董秀才繞著衙門口轉了無數圈兒,最後咬咬牙去尋了幾個平日相熟的好友。雖然那幾人盡皆同他一般都是落地秀才,一沒家世二沒前程。但俗話說的好,秦檜還有仨朋友呢。這幾人在青平縣好賴不濟也住了幾十年,多多少少都有些親朋知交。於是,在董秀才許諾重禮相謝之後,其中一人就去縣衙尋了當衙役的本家侄子,上下打通關節,終於在許縣令那裏得了一絲口風。
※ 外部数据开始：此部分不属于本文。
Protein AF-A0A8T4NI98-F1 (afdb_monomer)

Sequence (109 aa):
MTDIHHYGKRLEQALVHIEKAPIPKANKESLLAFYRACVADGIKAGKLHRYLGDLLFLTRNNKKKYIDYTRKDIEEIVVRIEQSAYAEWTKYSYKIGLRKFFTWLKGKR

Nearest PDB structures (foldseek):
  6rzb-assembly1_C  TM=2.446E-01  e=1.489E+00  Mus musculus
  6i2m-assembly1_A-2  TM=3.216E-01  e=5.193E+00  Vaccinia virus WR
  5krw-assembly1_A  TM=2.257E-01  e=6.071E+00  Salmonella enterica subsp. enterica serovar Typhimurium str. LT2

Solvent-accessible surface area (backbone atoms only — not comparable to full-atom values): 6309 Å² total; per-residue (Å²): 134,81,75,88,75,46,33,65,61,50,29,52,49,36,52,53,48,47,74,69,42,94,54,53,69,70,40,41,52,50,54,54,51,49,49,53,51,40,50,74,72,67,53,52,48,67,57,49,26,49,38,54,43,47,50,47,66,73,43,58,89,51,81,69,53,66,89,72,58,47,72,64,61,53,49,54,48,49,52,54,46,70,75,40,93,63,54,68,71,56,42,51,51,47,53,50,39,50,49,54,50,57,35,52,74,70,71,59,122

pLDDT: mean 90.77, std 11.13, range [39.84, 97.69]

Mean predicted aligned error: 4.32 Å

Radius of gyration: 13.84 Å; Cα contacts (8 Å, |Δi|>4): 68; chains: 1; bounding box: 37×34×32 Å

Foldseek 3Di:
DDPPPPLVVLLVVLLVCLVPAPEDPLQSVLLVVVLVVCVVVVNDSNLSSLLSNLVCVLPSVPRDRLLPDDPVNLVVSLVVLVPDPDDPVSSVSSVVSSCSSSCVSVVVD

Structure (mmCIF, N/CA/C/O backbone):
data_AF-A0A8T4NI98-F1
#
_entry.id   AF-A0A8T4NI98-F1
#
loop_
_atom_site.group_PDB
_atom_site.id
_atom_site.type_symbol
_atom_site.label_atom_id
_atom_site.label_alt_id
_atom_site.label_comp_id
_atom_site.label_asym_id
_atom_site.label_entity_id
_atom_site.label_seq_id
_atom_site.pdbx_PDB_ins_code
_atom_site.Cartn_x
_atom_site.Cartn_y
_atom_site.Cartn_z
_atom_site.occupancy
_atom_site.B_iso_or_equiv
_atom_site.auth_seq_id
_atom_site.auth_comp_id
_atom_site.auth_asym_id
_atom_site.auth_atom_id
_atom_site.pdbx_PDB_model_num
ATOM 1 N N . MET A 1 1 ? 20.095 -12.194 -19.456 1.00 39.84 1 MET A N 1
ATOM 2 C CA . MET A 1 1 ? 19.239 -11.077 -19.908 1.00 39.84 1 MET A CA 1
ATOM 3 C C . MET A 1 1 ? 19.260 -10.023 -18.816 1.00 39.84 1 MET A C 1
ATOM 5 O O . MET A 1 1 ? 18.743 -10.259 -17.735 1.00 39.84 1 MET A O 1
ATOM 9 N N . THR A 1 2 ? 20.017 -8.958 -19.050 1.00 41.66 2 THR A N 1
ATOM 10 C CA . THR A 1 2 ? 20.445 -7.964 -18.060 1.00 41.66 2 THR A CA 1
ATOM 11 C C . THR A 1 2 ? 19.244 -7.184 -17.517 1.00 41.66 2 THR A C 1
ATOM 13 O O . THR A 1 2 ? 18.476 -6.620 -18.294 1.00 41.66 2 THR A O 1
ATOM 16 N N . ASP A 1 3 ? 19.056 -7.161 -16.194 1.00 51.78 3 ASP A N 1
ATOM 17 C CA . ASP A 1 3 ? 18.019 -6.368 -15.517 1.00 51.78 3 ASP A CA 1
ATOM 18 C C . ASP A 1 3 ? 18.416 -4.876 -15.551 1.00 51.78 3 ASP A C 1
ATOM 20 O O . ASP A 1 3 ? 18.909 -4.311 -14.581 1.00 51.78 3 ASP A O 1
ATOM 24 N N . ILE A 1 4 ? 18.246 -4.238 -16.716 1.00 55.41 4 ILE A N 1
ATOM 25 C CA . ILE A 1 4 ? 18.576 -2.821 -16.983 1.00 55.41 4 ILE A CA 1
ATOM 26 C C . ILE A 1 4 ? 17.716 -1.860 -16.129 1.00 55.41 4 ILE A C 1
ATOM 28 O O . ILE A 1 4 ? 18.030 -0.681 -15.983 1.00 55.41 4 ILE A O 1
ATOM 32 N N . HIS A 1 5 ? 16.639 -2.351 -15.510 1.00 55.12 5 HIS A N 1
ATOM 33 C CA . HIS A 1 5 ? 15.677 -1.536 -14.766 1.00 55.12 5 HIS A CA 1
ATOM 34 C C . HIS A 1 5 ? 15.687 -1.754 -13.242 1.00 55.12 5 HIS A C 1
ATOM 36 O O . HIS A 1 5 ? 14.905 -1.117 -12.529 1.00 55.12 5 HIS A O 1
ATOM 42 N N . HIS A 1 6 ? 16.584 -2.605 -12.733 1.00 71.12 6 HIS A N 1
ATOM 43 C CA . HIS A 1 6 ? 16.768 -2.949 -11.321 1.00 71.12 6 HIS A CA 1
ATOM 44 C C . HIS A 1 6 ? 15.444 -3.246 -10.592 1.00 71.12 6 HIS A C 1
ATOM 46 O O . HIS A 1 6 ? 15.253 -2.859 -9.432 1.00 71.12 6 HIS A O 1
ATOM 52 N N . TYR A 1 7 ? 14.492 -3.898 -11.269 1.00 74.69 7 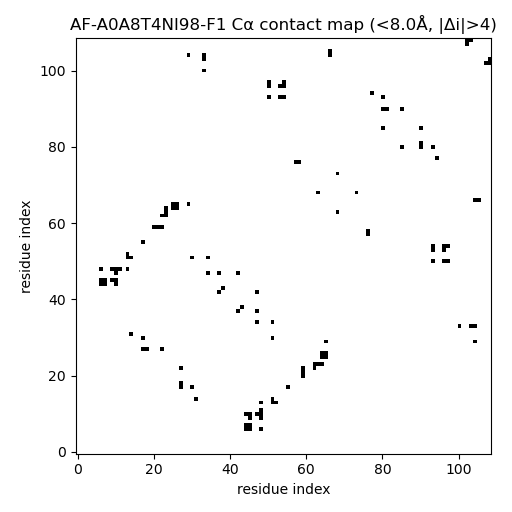TYR A N 1
ATOM 53 C CA . TYR A 1 7 ? 13.142 -4.073 -10.722 1.00 74.69 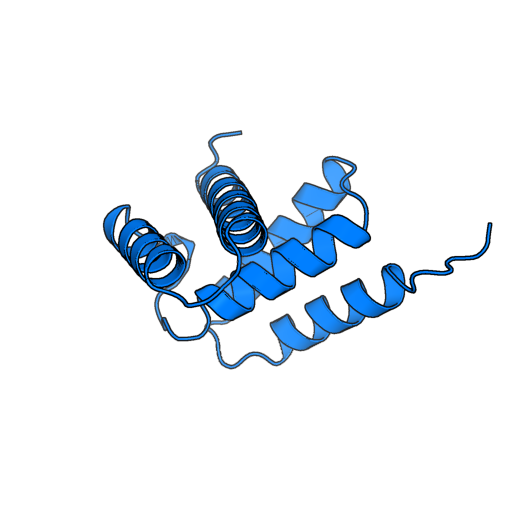7 TYR A CA 1
ATOM 54 C C . TYR A 1 7 ? 13.130 -4.987 -9.495 1.00 74.69 7 TYR A C 1
ATOM 56 O O . TYR A 1 7 ? 12.340 -4.746 -8.583 1.00 74.69 7 TYR A O 1
ATOM 64 N N . GLY A 1 8 ? 14.033 -5.973 -9.438 1.00 79.69 8 GLY A N 1
ATOM 65 C CA . GLY A 1 8 ? 14.259 -6.784 -8.238 1.00 79.69 8 GLY A CA 1
ATOM 66 C C . GLY A 1 8 ? 14.662 -5.925 -7.037 1.00 79.69 8 GLY A C 1
ATOM 67 O O . GLY A 1 8 ? 13.974 -5.922 -6.020 1.00 79.69 8 GLY A O 1
ATOM 68 N N . LYS A 1 9 ? 15.684 -5.074 -7.198 1.00 86.69 9 LYS A N 1
ATOM 69 C CA . LYS A 1 9 ? 16.168 -4.177 -6.135 1.00 86.69 9 LYS A CA 1
ATOM 70 C C . LYS A 1 9 ? 15.096 -3.191 -5.657 1.00 86.69 9 LYS A C 1
ATOM 72 O O . LYS A 1 9 ? 14.971 -2.936 -4.463 1.00 86.69 9 LYS A O 1
ATOM 77 N N . ARG A 1 10 ? 14.296 -2.632 -6.572 1.00 87.50 10 ARG A N 1
ATOM 78 C CA . ARG A 1 10 ? 13.192 -1.720 -6.209 1.00 87.50 10 ARG A CA 1
ATOM 79 C C . ARG A 1 10 ? 12.088 -2.433 -5.432 1.00 87.50 10 ARG A C 1
ATOM 81 O O . ARG A 1 10 ? 11.514 -1.851 -4.514 1.00 87.50 10 ARG A O 1
ATOM 88 N N . LEU A 1 11 ? 11.786 -3.677 -5.796 1.00 90.69 11 LEU A N 1
ATOM 89 C CA . LEU A 1 11 ? 10.825 -4.503 -5.074 1.00 90.69 11 LEU A CA 1
ATOM 90 C C . LEU A 1 11 ? 11.332 -4.840 -3.666 1.00 90.69 11 LEU A C 1
ATOM 92 O O . LEU A 1 11 ? 10.590 -4.658 -2.706 1.00 90.69 11 LEU A O 1
ATOM 96 N N . GLU A 1 12 ? 12.595 -5.245 -3.526 1.00 92.31 12 GLU A N 1
ATOM 97 C CA . GLU A 1 12 ? 13.228 -5.476 -2.221 1.00 92.31 12 GLU A CA 1
ATOM 98 C C . GLU A 1 12 ? 13.147 -4.235 -1.327 1.00 92.31 12 GLU A C 1
ATOM 100 O O . GLU A 1 12 ? 12.732 -4.320 -0.172 1.00 92.31 12 GLU A O 1
ATOM 105 N N . GLN A 1 13 ? 13.460 -3.057 -1.871 1.00 92.06 13 GLN A N 1
ATOM 106 C CA . GLN A 1 13 ? 13.343 -1.793 -1.142 1.00 92.06 13 GLN A CA 1
ATOM 107 C C . GLN A 1 13 ? 11.904 -1.502 -0.703 1.00 92.06 13 GLN A C 1
ATOM 109 O O . GLN A 1 13 ? 11.690 -1.074 0.430 1.00 92.06 13 GLN A O 1
ATOM 114 N N . ALA A 1 14 ? 10.911 -1.759 -1.560 1.00 93.50 14 ALA A N 1
ATOM 115 C CA . ALA A 1 14 ? 9.505 -1.594 -1.199 1.00 93.50 14 ALA A CA 1
ATOM 116 C C . ALA A 1 14 ? 9.107 -2.512 -0.029 1.00 93.50 14 ALA A C 1
ATOM 118 O O . ALA A 1 14 ? 8.425 -2.065 0.892 1.00 93.50 14 ALA A O 1
ATOM 119 N N . LEU A 1 15 ? 9.580 -3.762 -0.021 1.00 95.00 15 LEU A N 1
ATOM 120 C CA . LEU A 1 15 ? 9.353 -4.700 1.082 1.00 95.00 15 LEU A CA 1
ATOM 121 C C . LEU A 1 15 ? 10.019 -4.215 2.379 1.00 95.00 15 LEU A C 1
ATOM 123 O O . LEU A 1 15 ? 9.370 -4.166 3.421 1.00 95.00 15 LEU A O 1
ATOM 127 N N . VAL A 1 16 ? 11.271 -3.754 2.311 1.00 95.38 16 VAL A N 1
ATOM 128 C CA . VAL A 1 16 ? 11.972 -3.166 3.468 1.00 95.38 16 VAL A CA 1
ATOM 129 C C . VAL A 1 16 ? 11.240 -1.930 4.002 1.00 95.38 16 VAL A C 1
ATOM 131 O O . VAL A 1 16 ? 11.148 -1.739 5.216 1.00 95.38 16 VAL A O 1
ATOM 134 N N . HIS A 1 17 ? 10.695 -1.086 3.124 1.00 94.38 17 HIS A N 1
ATOM 135 C CA . HIS A 1 17 ? 9.906 0.076 3.533 1.00 94.38 17 HIS A CA 1
ATOM 136 C C . HIS A 1 17 ? 8.609 -0.320 4.240 1.00 94.38 17 HIS A C 1
ATOM 138 O O . HIS A 1 17 ? 8.250 0.328 5.220 1.00 94.38 17 HIS A O 1
ATOM 144 N N . ILE A 1 18 ? 7.931 -1.383 3.797 1.00 95.62 18 ILE A N 1
ATOM 145 C CA . ILE A 1 18 ? 6.741 -1.912 4.480 1.00 95.62 18 ILE A CA 1
ATOM 146 C C . ILE A 1 18 ? 7.096 -2.373 5.896 1.00 95.62 18 ILE A C 1
ATOM 148 O O . ILE A 1 18 ? 6.419 -1.993 6.852 1.00 95.62 18 ILE A O 1
ATOM 152 N N . GLU A 1 19 ? 8.182 -3.133 6.045 1.00 94.62 19 GLU A N 1
ATOM 153 C CA . GLU A 1 19 ? 8.634 -3.626 7.351 1.00 94.62 19 GLU A CA 1
ATOM 154 C C . GLU A 1 19 ? 8.950 -2.484 8.322 1.00 94.62 19 GLU A C 1
ATOM 156 O O . GLU A 1 19 ? 8.563 -2.518 9.493 1.00 94.62 19 GLU A O 1
ATOM 161 N N . LYS A 1 20 ? 9.593 -1.420 7.830 1.00 94.88 20 LYS A N 1
ATOM 162 C CA . LYS A 1 20 ? 9.987 -0.258 8.640 1.00 94.88 20 LYS A CA 1
ATOM 163 C C . LYS A 1 20 ? 8.881 0.780 8.829 1.00 94.88 20 LYS A C 1
ATOM 165 O O . LYS A 1 20 ? 9.030 1.673 9.658 1.00 94.88 20 LYS A O 1
ATOM 170 N N . ALA A 1 21 ? 7.781 0.692 8.086 1.00 93.25 21 ALA A N 1
ATOM 171 C CA . ALA A 1 21 ? 6.736 1.704 8.134 1.00 93.25 21 ALA A CA 1
ATOM 172 C C . ALA A 1 21 ? 6.065 1.776 9.521 1.00 93.25 21 ALA A C 1
ATOM 174 O O . ALA A 1 21 ? 5.805 0.736 10.139 1.00 93.25 21 ALA A O 1
ATOM 175 N N . PRO A 1 22 ? 5.709 2.981 10.001 1.00 92.50 22 PRO A N 1
ATOM 176 C CA . PRO A 1 22 ? 5.006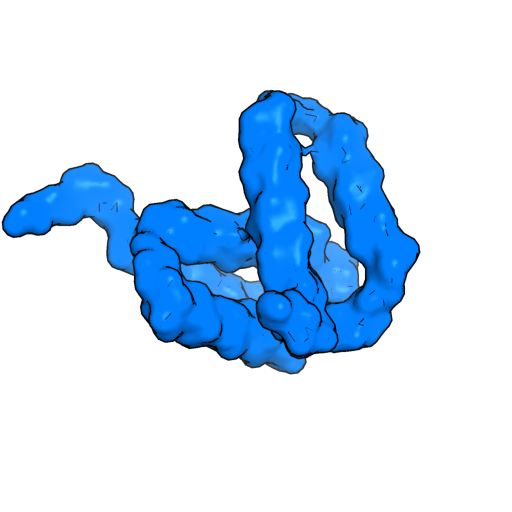 3.179 11.268 1.00 92.50 22 PRO A CA 1
ATOM 177 C C . PRO A 1 22 ? 3.493 2.910 11.124 1.00 92.50 22 PRO A C 1
ATOM 179 O O . PRO A 1 22 ? 2.660 3.739 11.478 1.00 92.50 22 PRO A O 1
ATOM 182 N N . ILE A 1 23 ? 3.134 1.750 10.568 1.00 93.44 23 ILE A N 1
ATOM 183 C CA . ILE A 1 23 ? 1.752 1.284 10.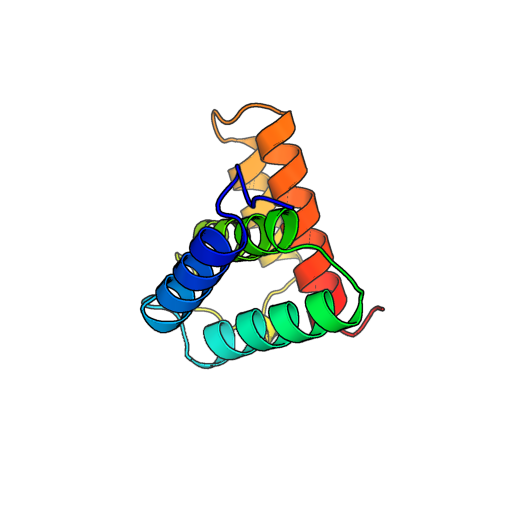384 1.00 93.44 23 ILE A CA 1
ATOM 184 C C . ILE A 1 23 ? 1.479 0.053 11.265 1.00 93.44 23 ILE A C 1
ATOM 186 O O . ILE A 1 23 ? 2.428 -0.640 11.647 1.00 93.44 23 ILE A O 1
ATOM 190 N N . PRO A 1 24 ? 0.205 -0.264 11.576 1.00 93.81 24 PRO A N 1
ATOM 191 C CA . PRO A 1 24 ? -0.140 -1.465 12.334 1.00 93.81 24 PRO A CA 1
ATOM 192 C C . PRO A 1 24 ? 0.477 -2.738 11.740 1.00 93.81 24 PRO A C 1
ATOM 194 O O . PRO A 1 24 ? 0.502 -2.908 10.522 1.00 93.81 24 PRO A O 1
ATOM 197 N N . LYS A 1 25 ? 0.911 -3.675 12.593 1.00 94.12 25 LYS A N 1
ATOM 198 C CA . LYS A 1 25 ? 1.512 -4.951 12.159 1.00 94.12 25 LYS A CA 1
ATOM 199 C C . LYS A 1 25 ? 0.623 -5.716 11.165 1.00 94.12 25 LYS A C 1
ATOM 201 O O . LYS A 1 25 ? 1.105 -6.125 10.115 1.00 94.12 25 LYS A O 1
ATOM 206 N N . ALA A 1 26 ? -0.683 -5.780 11.429 1.00 94.75 26 ALA A N 1
ATOM 207 C CA . ALA A 1 26 ? -1.664 -6.414 10.540 1.00 94.75 26 ALA A CA 1
ATOM 208 C C . ALA A 1 26 ? -1.700 -5.802 9.122 1.00 94.75 26 ALA A C 1
ATOM 210 O O . ALA A 1 26 ? -1.982 -6.492 8.141 1.00 94.75 26 ALA A O 1
ATOM 211 N N . ASN A 1 27 ? -1.387 -4.509 8.987 1.00 95.88 27 ASN A N 1
ATOM 212 C CA . ASN A 1 27 ? -1.330 -3.834 7.689 1.00 95.88 27 ASN A CA 1
ATOM 213 C C . ASN A 1 27 ? -0.075 -4.232 6.912 1.00 95.88 27 ASN A C 1
ATOM 215 O O . ASN A 1 27 ? -0.157 -4.480 5.709 1.00 95.88 27 ASN A O 1
ATOM 219 N N . LYS A 1 28 ? 1.065 -4.361 7.603 1.00 95.94 28 LYS A N 1
ATOM 220 C CA . LYS A 1 28 ? 2.297 -4.905 7.014 1.00 95.94 28 LYS A CA 1
ATOM 221 C C . LYS A 1 28 ? 2.051 -6.318 6.498 1.00 95.94 28 LYS A C 1
ATOM 223 O O . LYS A 1 28 ? 2.274 -6.588 5.324 1.00 95.94 28 LYS A O 1
ATOM 228 N N . GLU A 1 29 ? 1.484 -7.177 7.343 1.00 96.19 29 GLU A N 1
ATOM 229 C CA . GLU A 1 29 ? 1.140 -8.561 6.998 1.00 96.19 29 GLU A CA 1
ATOM 230 C C . GLU A 1 29 ? 0.202 -8.632 5.787 1.00 96.19 29 GLU A C 1
ATOM 232 O O . GLU A 1 29 ? 0.444 -9.413 4.870 1.00 96.19 29 GLU A O 1
ATOM 237 N N . SER A 1 30 ? -0.810 -7.761 5.722 1.00 96.69 30 SER A N 1
ATOM 238 C CA . SER A 1 30 ? -1.728 -7.684 4.578 1.00 96.69 30 SER A CA 1
ATOM 239 C C . SER A 1 30 ? -1.014 -7.313 3.271 1.00 96.69 30 SER A C 1
ATOM 241 O O . SER A 1 30 ? -1.306 -7.899 2.230 1.00 96.69 30 SER A O 1
ATOM 243 N N . LEU A 1 31 ? -0.061 -6.371 3.298 1.00 96.75 31 LEU A N 1
ATOM 244 C CA . LEU A 1 31 ? 0.722 -5.994 2.111 1.00 96.75 31 LEU A CA 1
ATOM 245 C C . LEU A 1 31 ? 1.664 -7.117 1.665 1.00 96.75 31 LEU A C 1
ATOM 247 O O . LEU A 1 31 ? 1.783 -7.378 0.469 1.00 96.75 31 LEU A O 1
ATOM 251 N N . LEU A 1 32 ? 2.302 -7.813 2.608 1.00 96.31 32 LEU A N 1
ATOM 252 C CA . LEU A 1 32 ? 3.174 -8.952 2.308 1.00 96.31 32 LEU A CA 1
ATOM 253 C C . LEU A 1 32 ? 2.383 -10.154 1.776 1.00 96.31 32 LEU A C 1
ATOM 255 O O . LEU A 1 32 ? 2.833 -10.840 0.858 1.00 96.31 32 LEU A O 1
ATOM 259 N N . ALA A 1 33 ? 1.194 -10.408 2.320 1.00 96.38 33 ALA A N 1
ATOM 260 C CA . ALA A 1 33 ? 0.295 -11.440 1.819 1.00 96.38 33 ALA A CA 1
ATOM 261 C C . ALA A 1 33 ? -0.217 -11.092 0.410 1.00 96.38 33 ALA A C 1
ATOM 263 O O . ALA A 1 33 ? -0.213 -11.952 -0.472 1.00 96.38 33 ALA A O 1
ATOM 264 N N . PHE A 1 34 ? -0.549 -9.822 0.156 1.00 96.94 34 PHE A N 1
ATOM 265 C CA . PHE A 1 34 ? -0.912 -9.351 -1.181 1.00 96.94 34 PHE A CA 1
ATOM 266 C C . PHE A 1 34 ? 0.235 -9.501 -2.180 1.00 96.94 34 PHE A C 1
ATOM 268 O O . PHE A 1 34 ? 0.016 -9.936 -3.311 1.00 96.94 34 PHE A O 1
ATOM 275 N N . TYR A 1 35 ? 1.464 -9.182 -1.765 1.00 95.88 35 TYR A N 1
ATOM 276 C CA . TYR A 1 35 ? 2.666 -9.418 -2.559 1.00 95.88 35 TYR A CA 1
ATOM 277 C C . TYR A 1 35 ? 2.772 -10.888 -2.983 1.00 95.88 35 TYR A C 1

原來這許縣令也是礙於情麵才抓了牛氏下獄,實際當真不願意重這案子,畢竟“假銀”這倆字太敏感。牛氏花用假銀事小兒,但拔棵蘿卜帶出泥,那背後造假銀的事兒才大呢。這案子一旦呈報上去,若是沒人理睬還好,但萬一哪位禦史大人一時抽瘋,打算抓這案子立威,那倒黴的人就不知道有多少了。最後所有的仇恨,說不得都要落在他這沒眼色的七品小官身上。
所以,許縣令特意法外施恩私下暗示那麽一點點兒,隻要董家交上五十兩罰銀,這事就能揭過了。
董秀才得了這消息,長長鬆了一口氣的同時又犯起了愁。他教授村童讀書所得束脩不多,若不是祖上留下五畝良田和一棟祖宅,這些年恐怕一家人早就喝西北風了。如今突然要拿出這麽多銀錢,實在是有些為難。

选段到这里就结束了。